“I think that teams that try to ‘win’ deals don’t make a lot of deals.” – Jed Hoyer

Cubs General Manager Jed Hoyer spoke those words during this season’s trade deadline, but they’re extremely relevant when looking back through past trades as well. And out of those past deals, one in particular stands out. 

The deal that sent flame throwing Andrew Cashner to the San Diego Padres in exchange for left-handed masher Anthony Rizzo.

At the time of the trade, Cashner was 24 years-old and had 55 pro innings to his name. He had pitched in 60 games and only made one start. In short, his numbers weren’t pretty, especially for someone working exclusively out of the bullpen.

On the flip side, Anthony Rizzo was just 21 years-old and well, the results were horrendous during his first taste of the majors. In 49 games, he hit a whopping .141/.281/.242 with an OPS of .523, which is sadly lower than Darwin Barney’s worst season.


Clearly, there was no idea who was getting the better end, or even if there would be a better end of the deal when it was all said and done. Advanced metrics didn’t favor one player over another, and both had solid minor league track records.

Scouting reports probably had the biggest say in all of this, and it’s easy to forget, but Theo Epstein drafted Rizzo while he was in Boston. So it would be fair to say that Epstein was hedging his bet on a guy that he knew best. Hoyer was the GM for the Padres before coming to the Cubs, so he was also very familiar with what he was getting in Rizzo.

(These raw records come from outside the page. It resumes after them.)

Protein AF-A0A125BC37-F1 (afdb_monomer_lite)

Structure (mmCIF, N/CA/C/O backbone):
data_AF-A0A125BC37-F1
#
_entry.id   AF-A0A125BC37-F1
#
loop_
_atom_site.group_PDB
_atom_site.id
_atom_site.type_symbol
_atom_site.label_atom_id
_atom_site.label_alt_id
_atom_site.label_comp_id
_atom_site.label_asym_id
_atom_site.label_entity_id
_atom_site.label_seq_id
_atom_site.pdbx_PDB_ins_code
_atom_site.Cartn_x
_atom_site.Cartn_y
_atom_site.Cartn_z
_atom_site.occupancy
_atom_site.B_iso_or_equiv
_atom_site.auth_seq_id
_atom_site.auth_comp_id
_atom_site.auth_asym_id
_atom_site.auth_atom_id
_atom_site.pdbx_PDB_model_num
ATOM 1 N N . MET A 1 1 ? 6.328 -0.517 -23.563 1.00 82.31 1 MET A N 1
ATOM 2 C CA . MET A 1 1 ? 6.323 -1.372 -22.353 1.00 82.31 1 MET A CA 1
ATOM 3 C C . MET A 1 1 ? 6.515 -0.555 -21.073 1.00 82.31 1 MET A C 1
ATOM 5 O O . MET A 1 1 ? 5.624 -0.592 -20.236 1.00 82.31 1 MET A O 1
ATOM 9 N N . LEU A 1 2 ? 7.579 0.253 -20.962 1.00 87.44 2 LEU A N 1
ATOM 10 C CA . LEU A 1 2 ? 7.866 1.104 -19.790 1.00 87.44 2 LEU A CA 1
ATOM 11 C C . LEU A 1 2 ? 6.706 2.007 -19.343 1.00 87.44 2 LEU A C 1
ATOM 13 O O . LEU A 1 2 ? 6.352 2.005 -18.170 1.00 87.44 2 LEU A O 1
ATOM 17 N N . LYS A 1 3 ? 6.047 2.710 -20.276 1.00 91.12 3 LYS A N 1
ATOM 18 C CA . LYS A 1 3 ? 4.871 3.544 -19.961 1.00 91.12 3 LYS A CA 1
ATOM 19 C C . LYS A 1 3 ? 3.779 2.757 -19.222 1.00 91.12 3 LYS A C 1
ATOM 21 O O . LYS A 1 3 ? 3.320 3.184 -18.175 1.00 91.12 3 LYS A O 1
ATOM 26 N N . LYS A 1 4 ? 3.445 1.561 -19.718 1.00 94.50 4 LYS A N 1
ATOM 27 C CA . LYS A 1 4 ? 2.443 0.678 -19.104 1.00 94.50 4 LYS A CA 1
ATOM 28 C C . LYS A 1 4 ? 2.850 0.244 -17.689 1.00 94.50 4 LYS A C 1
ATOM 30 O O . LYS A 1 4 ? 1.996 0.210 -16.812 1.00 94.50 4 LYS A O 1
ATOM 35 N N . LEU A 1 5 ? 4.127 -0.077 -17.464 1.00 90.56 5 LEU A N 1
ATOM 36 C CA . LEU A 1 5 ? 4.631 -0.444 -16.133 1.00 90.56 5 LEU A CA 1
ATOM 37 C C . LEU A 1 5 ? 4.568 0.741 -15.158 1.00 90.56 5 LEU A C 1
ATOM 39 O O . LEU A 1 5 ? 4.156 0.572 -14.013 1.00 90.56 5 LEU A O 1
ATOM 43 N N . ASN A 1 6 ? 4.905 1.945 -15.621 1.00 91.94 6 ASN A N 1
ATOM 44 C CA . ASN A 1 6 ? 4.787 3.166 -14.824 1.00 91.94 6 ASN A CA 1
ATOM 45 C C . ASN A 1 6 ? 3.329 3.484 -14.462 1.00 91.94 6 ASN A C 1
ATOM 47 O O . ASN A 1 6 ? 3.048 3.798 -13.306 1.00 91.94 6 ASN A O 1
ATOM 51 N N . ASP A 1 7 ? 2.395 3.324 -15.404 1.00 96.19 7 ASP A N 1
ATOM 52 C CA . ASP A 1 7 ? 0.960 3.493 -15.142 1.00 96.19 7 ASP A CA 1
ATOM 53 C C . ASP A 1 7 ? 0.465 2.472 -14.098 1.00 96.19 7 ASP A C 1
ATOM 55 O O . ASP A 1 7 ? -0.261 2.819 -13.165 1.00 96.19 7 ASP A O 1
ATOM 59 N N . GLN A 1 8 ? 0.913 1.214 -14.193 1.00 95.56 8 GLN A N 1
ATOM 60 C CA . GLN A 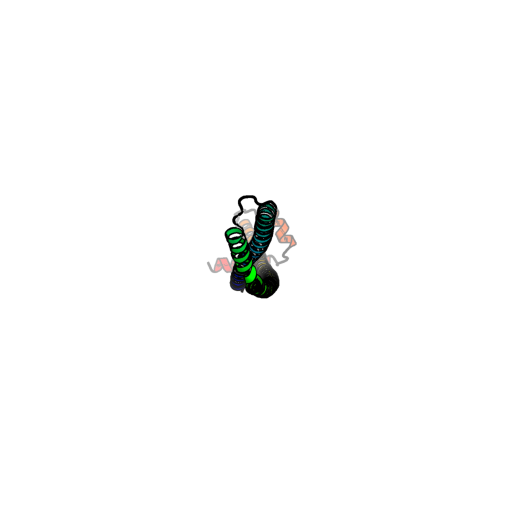1 8 ? 0.602 0.175 -13.204 1.00 95.56 8 GLN A CA 1
ATOM 61 C C . GLN A 1 8 ? 1.179 0.490 -11.817 1.00 95.56 8 GLN A C 1
ATOM 63 O O . GLN A 1 8 ? 0.502 0.265 -10.814 1.00 95.56 8 GLN A O 1
ATOM 68 N N . LEU A 1 9 ? 2.404 1.020 -11.740 1.00 95.12 9 LEU A N 1
ATOM 69 C CA . LEU A 1 9 ? 3.017 1.432 -10.476 1.00 95.12 9 LEU A CA 1
ATOM 70 C C . LEU A 1 9 ? 2.258 2.602 -9.838 1.00 95.12 9 LEU A C 1
ATOM 72 O O . LEU A 1 9 ? 2.058 2.615 -8.622 1.00 95.12 9 LEU A O 1
ATOM 76 N N . ALA A 1 10 ? 1.820 3.571 -10.644 1.00 95.50 10 ALA A N 1
ATOM 77 C CA . ALA A 1 10 ? 1.017 4.694 -10.173 1.00 95.50 10 ALA A CA 1
ATOM 78 C C . ALA A 1 10 ? -0.316 4.219 -9.577 1.00 95.50 10 ALA A C 1
ATOM 80 O O . ALA A 1 10 ? -0.708 4.676 -8.502 1.00 95.50 10 ALA A O 1
ATOM 81 N N . GLU A 1 11 ? -0.972 3.255 -10.224 1.00 97.00 11 GLU A N 1
ATOM 82 C CA . GLU A 1 11 ? -2.211 2.671 -9.713 1.00 97.00 11 GLU A CA 1
ATOM 83 C C . GLU A 1 11 ? -1.992 1.887 -8.412 1.00 97.00 11 GLU A C 1
ATOM 85 O O . GLU A 1 11 ? -2.737 2.075 -7.453 1.00 97.00 11 GLU A O 1
ATOM 90 N N . VAL A 1 12 ? -0.931 1.076 -8.315 1.00 95.88 12 VAL A N 1
ATOM 91 C CA . VAL A 1 12 ? -0.592 0.376 -7.061 1.00 95.88 12 VAL A CA 1
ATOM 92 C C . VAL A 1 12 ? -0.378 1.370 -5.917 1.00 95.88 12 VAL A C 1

Now I’m sitting here and it’s mid-September, almost three full seasons after the trade. I have Fangraphs and Baseball-Reference open, and as I analyze both players’ profiles, I’m slowly realizing that both teams ‘won’ this deal. 

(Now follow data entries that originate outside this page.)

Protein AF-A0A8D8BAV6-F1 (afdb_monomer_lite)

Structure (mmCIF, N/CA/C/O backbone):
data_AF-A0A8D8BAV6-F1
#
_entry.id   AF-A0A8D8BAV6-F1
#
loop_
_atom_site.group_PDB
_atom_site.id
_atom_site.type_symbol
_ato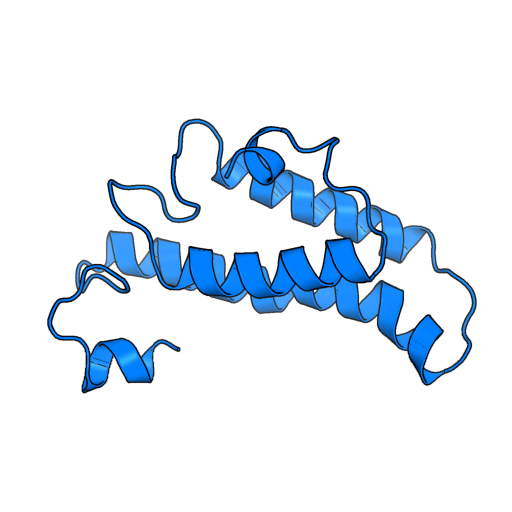m_site.label_atom_id
_atom_site.label_alt_id
_atom_site.label_comp_id
_atom_site.label_asym_id
_atom_site.label_entity_id
_atom_site.label_seq_id
_atom_site.pdbx_PDB_ins_code
_atom_site.Cartn_x
_atom_site.Cartn_y
_atom_site.Cartn_z
_atom_site.occupancy
_atom_site.B_iso_or_equiv
_atom_site.auth_seq_id
_atom_site.auth_comp_id
_atom_site.auth_asym_id
_atom_site.auth_atom_id
_atom_site.pdbx_PDB_model_num
ATOM 1 N N . MET A 1 1 ? -12.739 -9.516 0.397 1.00 93.56 1 MET A N 1
ATOM 2 C CA . MET A 1 1 ? -12.318 -9.539 1.818 1.00 93.56 1 MET A CA 1
ATOM 3 C C . MET A 1 1 ? -13.375 -8.971 2.758 1.00 93.56 1 MET A C 1
ATOM 5 O O . MET A 1 1 ? -13.822 -9.718 3.613 1.00 93.56 1 MET A O 1
ATOM 9 N N . ILE A 1 2 ? -13.833 -7.724 2.570 1.00 98.00 2 ILE A N 1
ATOM 10 C CA . ILE A 1 2 ? -14.804 -7.034 3.455 1.00 98.00 2 ILE A CA 1
ATOM 11 C C . ILE A 1 2 ? -15.995 -7.913 3.871 1.00 98.00 2 ILE A C 1
ATOM 13 O O . ILE A 1 2 ? -16.210 -8.135 5.057 1.00 98.00 2 ILE A O 1
ATOM 17 N N . TYR A 1 3 ? -16.702 -8.501 2.901 1.00 98.06 3 TYR A N 1
ATOM 18 C CA . TYR A 1 3 ? -17.861 -9.363 3.165 1.00 98.06 3 TYR A CA 1
ATOM 19 C C . TYR A 1 3 ? -17.575 -10.515 4.140 1.00 98.06 3 TYR A C 1
ATOM 21 O O . TYR A 1 3 ? -18.447 -10.879 4.926 1.00 98.06 3 TYR 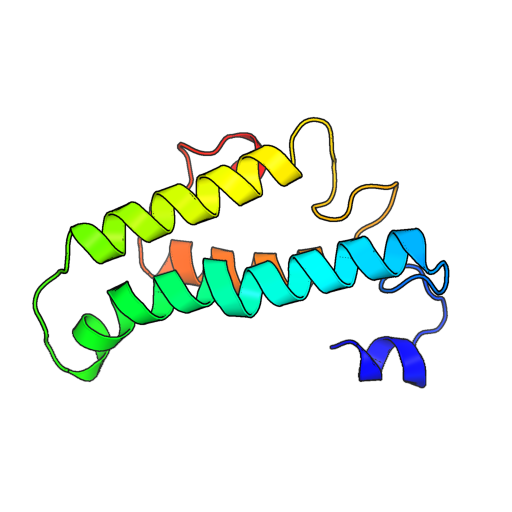A O 1
ATOM 29 N N . LEU A 1 4 ? -16.369 -11.095 4.106 1.00 98.25 4 LEU A N 1
ATOM 30 C CA . LEU A 1 4 ? -16.024 -12.206 4.991 1.00 98.25 4 LEU A CA 1
ATOM 31 C C . LEU A 1 4 ? -15.956 -11.748 6.448 1.00 98.25 4 LEU A C 1
ATOM 33 O O . LEU A 1 4 ? -16.485 -12.435 7.318 1.00 98.25 4 LEU A O 1
ATOM 37 N N . VAL A 1 5 ? -15.365 -10.579 6.704 1.00 97.69 5 VAL A N 1
ATOM 38 C CA . VAL A 1 5 ? -15.299 -10.012 8.056 1.00 97.69 5 VAL A CA 1
ATOM 39 C C . VAL A 1 5 ? -16.678 -9.538 8.503 1.00 97.69 5 VAL A C 1
ATOM 41 O O . VAL A 1 5 ? -17.121 -9.927 9.577 1.00 97.69 5 VAL A O 1
ATOM 44 N N . ASP A 1 6 ? -17.409 -8.800 7.663 1.00 97.00 6 ASP A N 1
ATOM 45 C CA . ASP A 1 6 ? -18.738 -8.293 8.032 1.00 97.00 6 ASP A CA 1
ATOM 46 C C . ASP A 1 6 ? -19.746 -9.422 8.321 1.00 97.00 6 ASP A C 1
ATOM 48 O O . ASP A 1 6 ? -20.589 -9.281 9.208 1.00 97.00 6 ASP A O 1
ATOM 52 N N . LYS A 1 7 ? -19.678 -10.546 7.593 1.00 98.06 7 LYS A N 1
ATOM 53 C CA . LYS A 1 7 ? -20.628 -11.657 7.756 1.00 98.06 7 LYS A CA 1
ATOM 54 C C . LYS A 1 7 ? -20.192 -12.705 8.777 1.00 98.06 7 LYS A C 1
ATOM 56 O O . LYS A 1 7 ? -21.049 -13.283 9.445 1.00 98.06 7 LYS A O 1
ATOM 61 N N . TYR A 1 8 ? -18.898 -13.006 8.851 1.00 98.00 8 TYR A N 1
ATOM 62 C CA . TYR A 1 8 ? -18.387 -14.158 9.602 1.00 98.00 8 TYR A CA 1
ATOM 63 C C . TYR A 1 8 ? -17.382 -13.790 10.700 1.00 98.00 8 TYR A C 1
ATOM 65 O O . TYR A 1 8 ? -17.008 -14.670 11.481 1.00 98.00 8 TYR A O 1
ATOM 73 N N . GLY A 1 9 ? -16.961 -12.524 10.786 1.00 96.50 9 GLY A N 1
ATOM 74 C CA . GLY A 1 9 ? -16.062 -12.028 11.824 1.00 96.50 9 GLY A CA 1
ATOM 75 C C . GLY A 1 9 ? -16.624 -12.272 13.223 1.00 96.50 9 GLY A C 1
ATOM 76 O O . GLY A 1 9 ? -17.813 -12.076 13.482 1.00 96.50 9 GLY A O 1
ATOM 77 N N . LYS A 1 10 ? -15.767 -12.752 14.127 1.00 97.00 10 LYS A N 1
ATOM 78 C CA . LYS A 1 10 ? -16.114 -12.917 15.549 1.00 97.00 10 LYS A CA 1
ATOM 79 C C . LYS A 1 10 ? -16.053 -11.593 16.303 1.00 97.00 10 LYS A C 1
ATOM 81 O O . LYS A 1 10 ? -16.799 -11.400 17.257 1.00 97.00 10 LYS A O 1
ATOM 86 N N . ASP A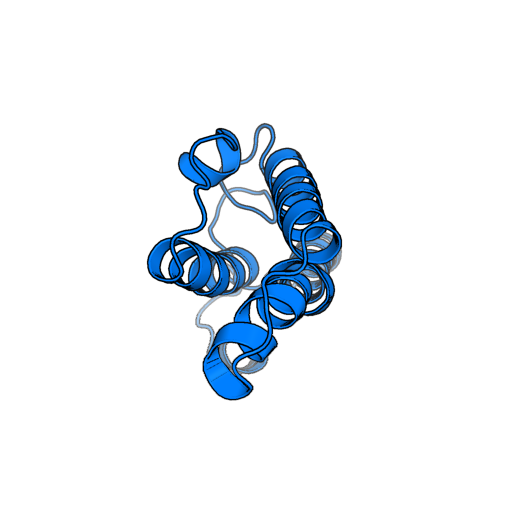 1 11 ? -15.210 -10.697 15.817 1.00 94.88 11 ASP A N 1
ATOM 87 C CA . ASP A 1 11 ? -15.067 -9.312 16.226 1.00 94.88 11 ASP A CA 1
ATOM 88 C C . ASP A 1 11 ? -14.908 -8.435 14.974 1.00 94.88 11 ASP A C 1
ATOM 90 O O . ASP A 1 11 ? -14.958 -8.927 13.840 1.00 94.88 11 ASP A O 1
ATOM 94 N N . ASP A 1 12 ? -14.760 -7.130 15.180 1.00 93.25 12 ASP A N 1
ATOM 95 C CA . ASP A 1 12 ? -14.538 -6.156 14.119 1.00 93.25 12 ASP A CA 1
ATOM 96 C C . ASP A 1 12 ? -13.084 -5.660 14.054 1.00 93.25 12 ASP A C 1
ATOM 98 O O . ASP A 1 12 ? -12.822 -4.663 13.392 1.00 93.25 12 ASP A O 1
ATOM 102 N N . SER A 1 13 ? -12.119 -6.352 14.672 1.00 93.62 13 SER A N 1
ATOM 103 C CA . SER A 1 13 ? -10.718 -5.897 14.735 1.00 93.62 13 SER A CA 1
ATOM 104 C C . SER A 1 13 ? -10.096 -5.679 13.350 1.00 93.62 13 SER A C 1
ATOM 106 O O . SER A 1 13 ? -9.500 -4.633 13.095 1.00 93.62 13 SER A O 1
ATOM 108 N N . LEU A 1 14 ? -10.315 -6.619 12.422 1.00 97.06 14 LEU A N 1
ATOM 109 C CA . LEU A 1 14 ? -9.807 -6.550 11.045 1.00 97.06 14 LEU A CA 1
ATOM 110 C C . LEU A 1 14 ? -10.515 -5.493 10.182 1.00 97.06 14 LEU A C 1
ATOM 112 O O . LEU A 1 14 ? -9.961 -5.039 9.177 1.00 97.06 14 LEU A O 1
ATOM 116 N N . TYR A 1 15 ? -11.757 -5.140 10.525 1.00 97.50 15 TYR A N 1
ATOM 117 C CA . TYR A 1 15 ? -12.570 -4.180 9.775 1.00 97.50 15 TYR A CA 1
ATOM 118 C C . TYR A 1 15 ? -13.562 -3.439 10.694 1.00 97.50 15 TYR A C 1
ATOM 120 O O . TYR A 1 15 ? -14.771 -3.715 10.663 1.00 97.50 15 TYR A O 1
ATOM 128 N N . PRO A 1 16 ? -13.068 -2.486 11.512 1.00 96.31 16 PRO A N 1
ATOM 129 C CA . PRO A 1 16 ? -13.848 -1.844 12.566 1.00 96.31 16 PRO A CA 1
ATOM 130 C C . PRO A 1 16 ? -15.124 -1.199 12.047 1.00 96.31 16 PRO A C 1
ATOM 132 O O . PRO A 1 16 ? -15.175 -0.711 10.916 1.00 96.31 16 PRO A O 1
ATOM 135 N N . ARG A 1 17 ? -16.174 -1.182 12.871 1.00 95.44 17 ARG A N 1
ATOM 136 C CA . ARG A 1 17 ? -17.445 -0.515 12.523 1.00 95.44 17 ARG A CA 1
ATOM 137 C C . ARG A 1 17 ? -17.405 0.999 12.686 1.00 95.44 17 ARG A C 1
ATOM 139 O O . ARG A 1 17 ? -18.266 1.676 12.130 1.00 95.44 17 ARG A O 1
ATOM 146 N N . ASP A 1 18 ? -16.415 1.514 13.413 1.00 96.38 18 ASP A N 1
ATOM 147 C CA . ASP A 1 18 ? -16.175 2.950 13.519 1.00 96.38 18 ASP A CA 1
ATOM 148 C C . ASP A 1 18 ? -15.990 3.571 12.118 1.00 96.38 18 ASP A C 1
ATOM 150 O O . ASP A 1 18 ? -15.084 3.153 11.386 1.00 96.38 18 ASP A O 1
ATOM 154 N N . PRO A 1 19 ? -16.821 4.554 11.720 1.00 97.75 19 PRO A N 1
ATOM 155 C CA . PRO A 1 19 ? -16.789 5.102 10.369 1.00 97.75 19 PRO A CA 1
ATOM 156 C C . PRO A 1 19 ? -15.436 5.698 9.979 1.00 97.75 19 PRO A C 1
ATOM 158 O O . PRO A 1 19 ? -15.022 5.549 8.830 1.00 97.75 19 PRO A O 1
ATOM 161 N N . GLN A 1 20 ? -14.736 6.346 10.914 1.00 97.38 20 GLN A N 1
ATOM 162 C CA . GLN A 1 20 ? -13.464 7.002 10.627 1.00 97.38 20 GLN A CA 1
ATOM 163 C C . GLN A 1 20 ? -12.356 5.973 10.385 1.00 97.38 20 GLN A C 1
ATOM 165 O O . GLN A 1 20 ? -11.685 6.028 9.353 1.00 97.38 20 GLN A O 1
ATOM 170 N N . ARG A 1 21 ? -12.203 4.983 11.273 1.00 96.50 21 ARG A N 1
ATOM 171 C CA . ARG A 1 21 ? -11.233 3.888 11.094 1.00 96.50 21 ARG A CA 1
ATOM 172 C C . ARG A 1 21 ? -11.529 3.077 9.835 1.00 96.50 21 ARG A C 1
ATOM 174 O O . ARG A 1 21 ? -10.625 2.778 9.055 1.00 96.50 21 ARG A O 1
ATOM 181 N N . ARG A 1 22 ? -12.806 2.776 9.590 1.00 97.56 22 ARG A N 1
ATOM 182 C CA . ARG A 1 22 ? -13.252 2.057 8.392 1.00 97.56 22 ARG A CA 1
ATOM 183 C C . ARG A 1 22 ? -12.943 2.823 7.108 1.00 97.56 22 ARG A C 1
ATOM 185 O O . ARG A 1 22 ? -12.547 2.208 6.120 1.00 97.56 22 ARG A O 1
ATOM 192 N N . ALA A 1 23 ? -13.106 4.146 7.111 1.00 98.44 23 ALA A N 1
ATOM 193 C CA . ALA A 1 23 ? -12.798 4.983 5.956 1.00 98.44 23 ALA A CA 1
ATOM 194 C C . ALA A 1 23 ? -11.309 4.928 5.588 1.00 98.44 23 ALA A C 1
ATOM 196 O O . ALA A 1 23 ? -10.994 4.819 4.404 1.00 98.44 23 ALA A O 1
ATOM 197 N N . VAL A 1 24 ? -10.406 4.923 6.578 1.00 98.38 24 VAL A N 1
ATOM 198 C CA . VAL A 1 24 ? -8.964 4.763 6.328 1.00 98.38 24 VAL A CA 1
ATOM 199 C C . VAL A 1 24 ? -8.679 3.395 5.709 1.00 98.38 24 VAL A C 1
ATOM 201 O O . VAL A 1 24 ? -8.055 3.342 4.653 1.00 98.38 24 VAL A O 1
ATOM 204 N N . ILE A 1 25 ? -9.202 2.302 6.278 1.00 98.56 25 ILE A N 1
ATOM 205 C CA . ILE A 1 25 ? -9.018 0.950 5.713 1.00 98.56 25 ILE A CA 1
ATOM 206 C C . ILE A 1 25 ? -9.535 0.882 4.273 1.00 98.56 25 ILE A C 1
ATOM 208 O O . ILE A 1 25 ? -8.837 0.393 3.390 1.00 98.56 25 ILE A O 1
ATOM 212 N N . ASN A 1 26 ? -10.731 1.411 4.009 1.00 98.69 26 ASN A N 1
ATOM 213 C CA . ASN A 1 26 ? -11.290 1.444 2.659 1.00 98.69 26 ASN A CA 1
ATOM 214 C C . ASN A 1 26 ? -10.406 2.237 1.697 1.00 98.69 26 ASN A C 1
ATOM 216 O O . ASN A 1 26 ? -10.170 1.786 0.580 1.00 98.69 26 ASN A O 1
ATOM 220 N N . GLN A 1 27 ? -9.893 3.392 2.122 1.00 98.69 27 GLN A N 1
ATOM 221 C CA . GLN A 1 27 ? -8.983 4.178 1.299 1.00 98.69 27 GLN A CA 1
ATOM 222 C C . GLN A 1 27 ? -7.703 3.389 0.984 1.00 98.69 27 GLN A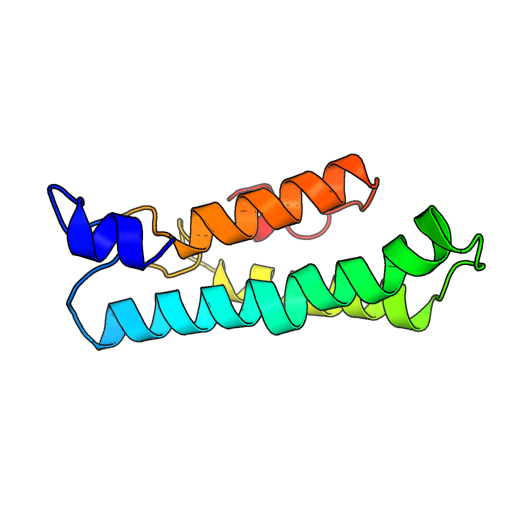 C 1
ATOM 224 O O . GLN A 1 27 ? -7.284 3.398 -0.171 1.00 98.69 27 GLN A O 1
ATOM 229 N N . ARG A 1 28 ? -7.125 2.658 1.951 1.00 98.75 28 ARG A N 1
ATOM 230 C CA . ARG A 1 28 ? -5.947 1.804 1.715 1.00 98.75 28 ARG A CA 1
ATOM 231 C C . ARG A 1 28 ? -6.247 0.646 0.760 1.00 98.75 28 ARG A C 1
ATOM 233 O O . ARG A 1 28 ? -5.437 0.378 -0.117 1.00 98.75 28 ARG A O 1
ATOM 240 N N . LEU A 1 29 ? -7.422 0.022 0.860 1.00 98.81 29 LEU A N 1
ATOM 241 C CA . LEU A 1 29 ? -7.864 -1.020 -0.079 1.00 98.81 29 LEU A CA 1
ATOM 242 C C . LEU A 1 29 ? -8.032 -0.478 -1.510 1.00 98.81 29 LEU A C 1
ATOM 244 O O . LEU A 1 29 ? -7.635 -1.131 -2.472 1.00 98.81 29 LEU A O 1
ATOM 248 N N . PHE A 1 30 ? -8.594 0.724 -1.669 1.00 98.81 30 PHE A N 1
ATOM 249 C CA . PHE A 1 30 ? -8.691 1.367 -2.983 1.00 98.81 30 PHE A CA 1
ATOM 250 C C . PHE A 1 30 ? -7.335 1.833 -3.512 1.00 98.81 30 PHE A C 1
ATOM 252 O O . PHE A 1 30 ? -7.117 1.788 -4.720 1.00 98.81 30 PHE A O 1
ATOM 259 N N . PHE A 1 31 ? -6.426 2.257 -2.635 1.00 98.88 31 PHE A N 1
ATOM 260 C CA . PHE A 1 31 ? -5.045 2.551 -3.001 1.00 98.88 31 PHE A CA 1
ATOM 261 C C . PHE A 1 31 ? -4.319 1.296 -3.498 1.00 98.88 31 PHE A C 1
ATOM 263 O O . PHE A 1 31 ? -3.668 1.358 -4.537 1.00 98.88 31 PHE A O 1
ATOM 270 N N . ASP A 1 32 ? -4.468 0.163 -2.811 1.00 98.88 32 ASP A N 1
ATOM 271 C CA . ASP A 1 32 ? -3.877 -1.105 -3.236 1.00 98.88 32 ASP A CA 1
ATOM 272 C C . ASP A 1 32 ? -4.365 -1.491 -4.639 1.00 98.88 32 ASP A C 1
ATOM 274 O O . ASP A 1 32 ? -3.569 -1.621 -5.564 1.00 98.88 32 ASP A O 1
ATOM 278 N N . MET A 1 33 ? -5.684 -1.538 -4.844 1.00 98.69 33 MET A N 1
ATOM 279 C CA . MET A 1 33 ? -6.270 -1.910 -6.136 1.00 98.69 33 MET A CA 1
ATOM 280 C C . MET A 1 33 ? -5.961 -0.899 -7.252 1.00 98.69 33 MET A C 1
ATOM 282 O O . MET A 1 33 ? -5.551 -1.287 -8.340 1.00 98.69 33 MET A O 1
ATOM 286 N N . GLY A 1 34 ? -6.219 0.388 -7.013 1.00 98.25 34 GLY A N 1
ATOM 287 C CA . GLY A 1 34 ? -6.242 1.421 -8.054 1.00 98.25 34 GLY A CA 1
ATOM 288 C C . GLY A 1 34 ? -4.916 2.143 -8.275 1.00 98.25 34 GLY A C 1
ATOM 289 O O . GLY A 1 34 ? -4.778 2.859 -9.265 1.00 98.25 34 GLY A O 1
ATOM 290 N N . THR A 1 35 ? -3.952 1.971 -7.370 1.00 98.81 35 THR A N 1
ATOM 291 C CA . THR A 1 35 ? -2.646 2.630 -7.455 1.00 98.81 35 THR A CA 1
ATOM 292 C C . THR A 1 35 ? -1.516 1.615 -7.389 1.00 98.81 35 THR A C 1
ATOM 294 O O . THR A 1 35 ? -0.772 1.509 -8.358 1.00 98.81 35 THR A O 1
ATOM 297 N N . LEU A 1 36 ? -1.366 0.877 -6.285 1.00 98.81 36 LEU A N 1
ATOM 298 C CA . LEU A 1 36 ? -0.198 0.015 -6.084 1.00 98.81 36 LEU A CA 1
ATOM 299 C C . LEU A 1 36 ? -0.198 -1.168 -7.061 1.00 98.81 36 LEU A C 1
ATOM 301 O O . LEU A 1 36 ? 0.679 -1.262 -7.919 1.00 98.81 36 LEU A O 1
ATOM 305 N N . TYR A 1 37 ? -1.208 -2.034 -6.980 1.00 98.75 37 TYR A N 1
ATOM 306 C CA . TYR A 1 37 ? -1.303 -3.229 -7.813 1.00 98.75 37 TYR A CA 1
ATOM 307 C C . TYR A 1 37 ? -1.553 -2.895 -9.285 1.00 98.75 37 TYR A C 1
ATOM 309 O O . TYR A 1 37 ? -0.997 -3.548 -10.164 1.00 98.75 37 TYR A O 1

Cashner, the kid that threw hard but lacked control, is currently pitching to the tune of a 2.20/2.87 ERA/FIP through 110.1 innings as a starter. He has struck out 82 while walking just 27, and he’s thrown two complete game shutouts. In fact, Cashner has gotten better every year since being traded away from the Cubs. The only worry with Cashner is if he can stay healthy. 

Meanwhile, Rizzo had a bat made out of Swiss cheese while in San Diego. Here in 2014, he has the second most home runs in the National League (31), despite missing time with a back injury. Since being traded, Rizzo has transformed himself into a complete hitter. This season he’s hitting .278/.377/.518 while playing great defense over at first base. It’s pretty safe to say that he is a cornerstone of the Cubs future.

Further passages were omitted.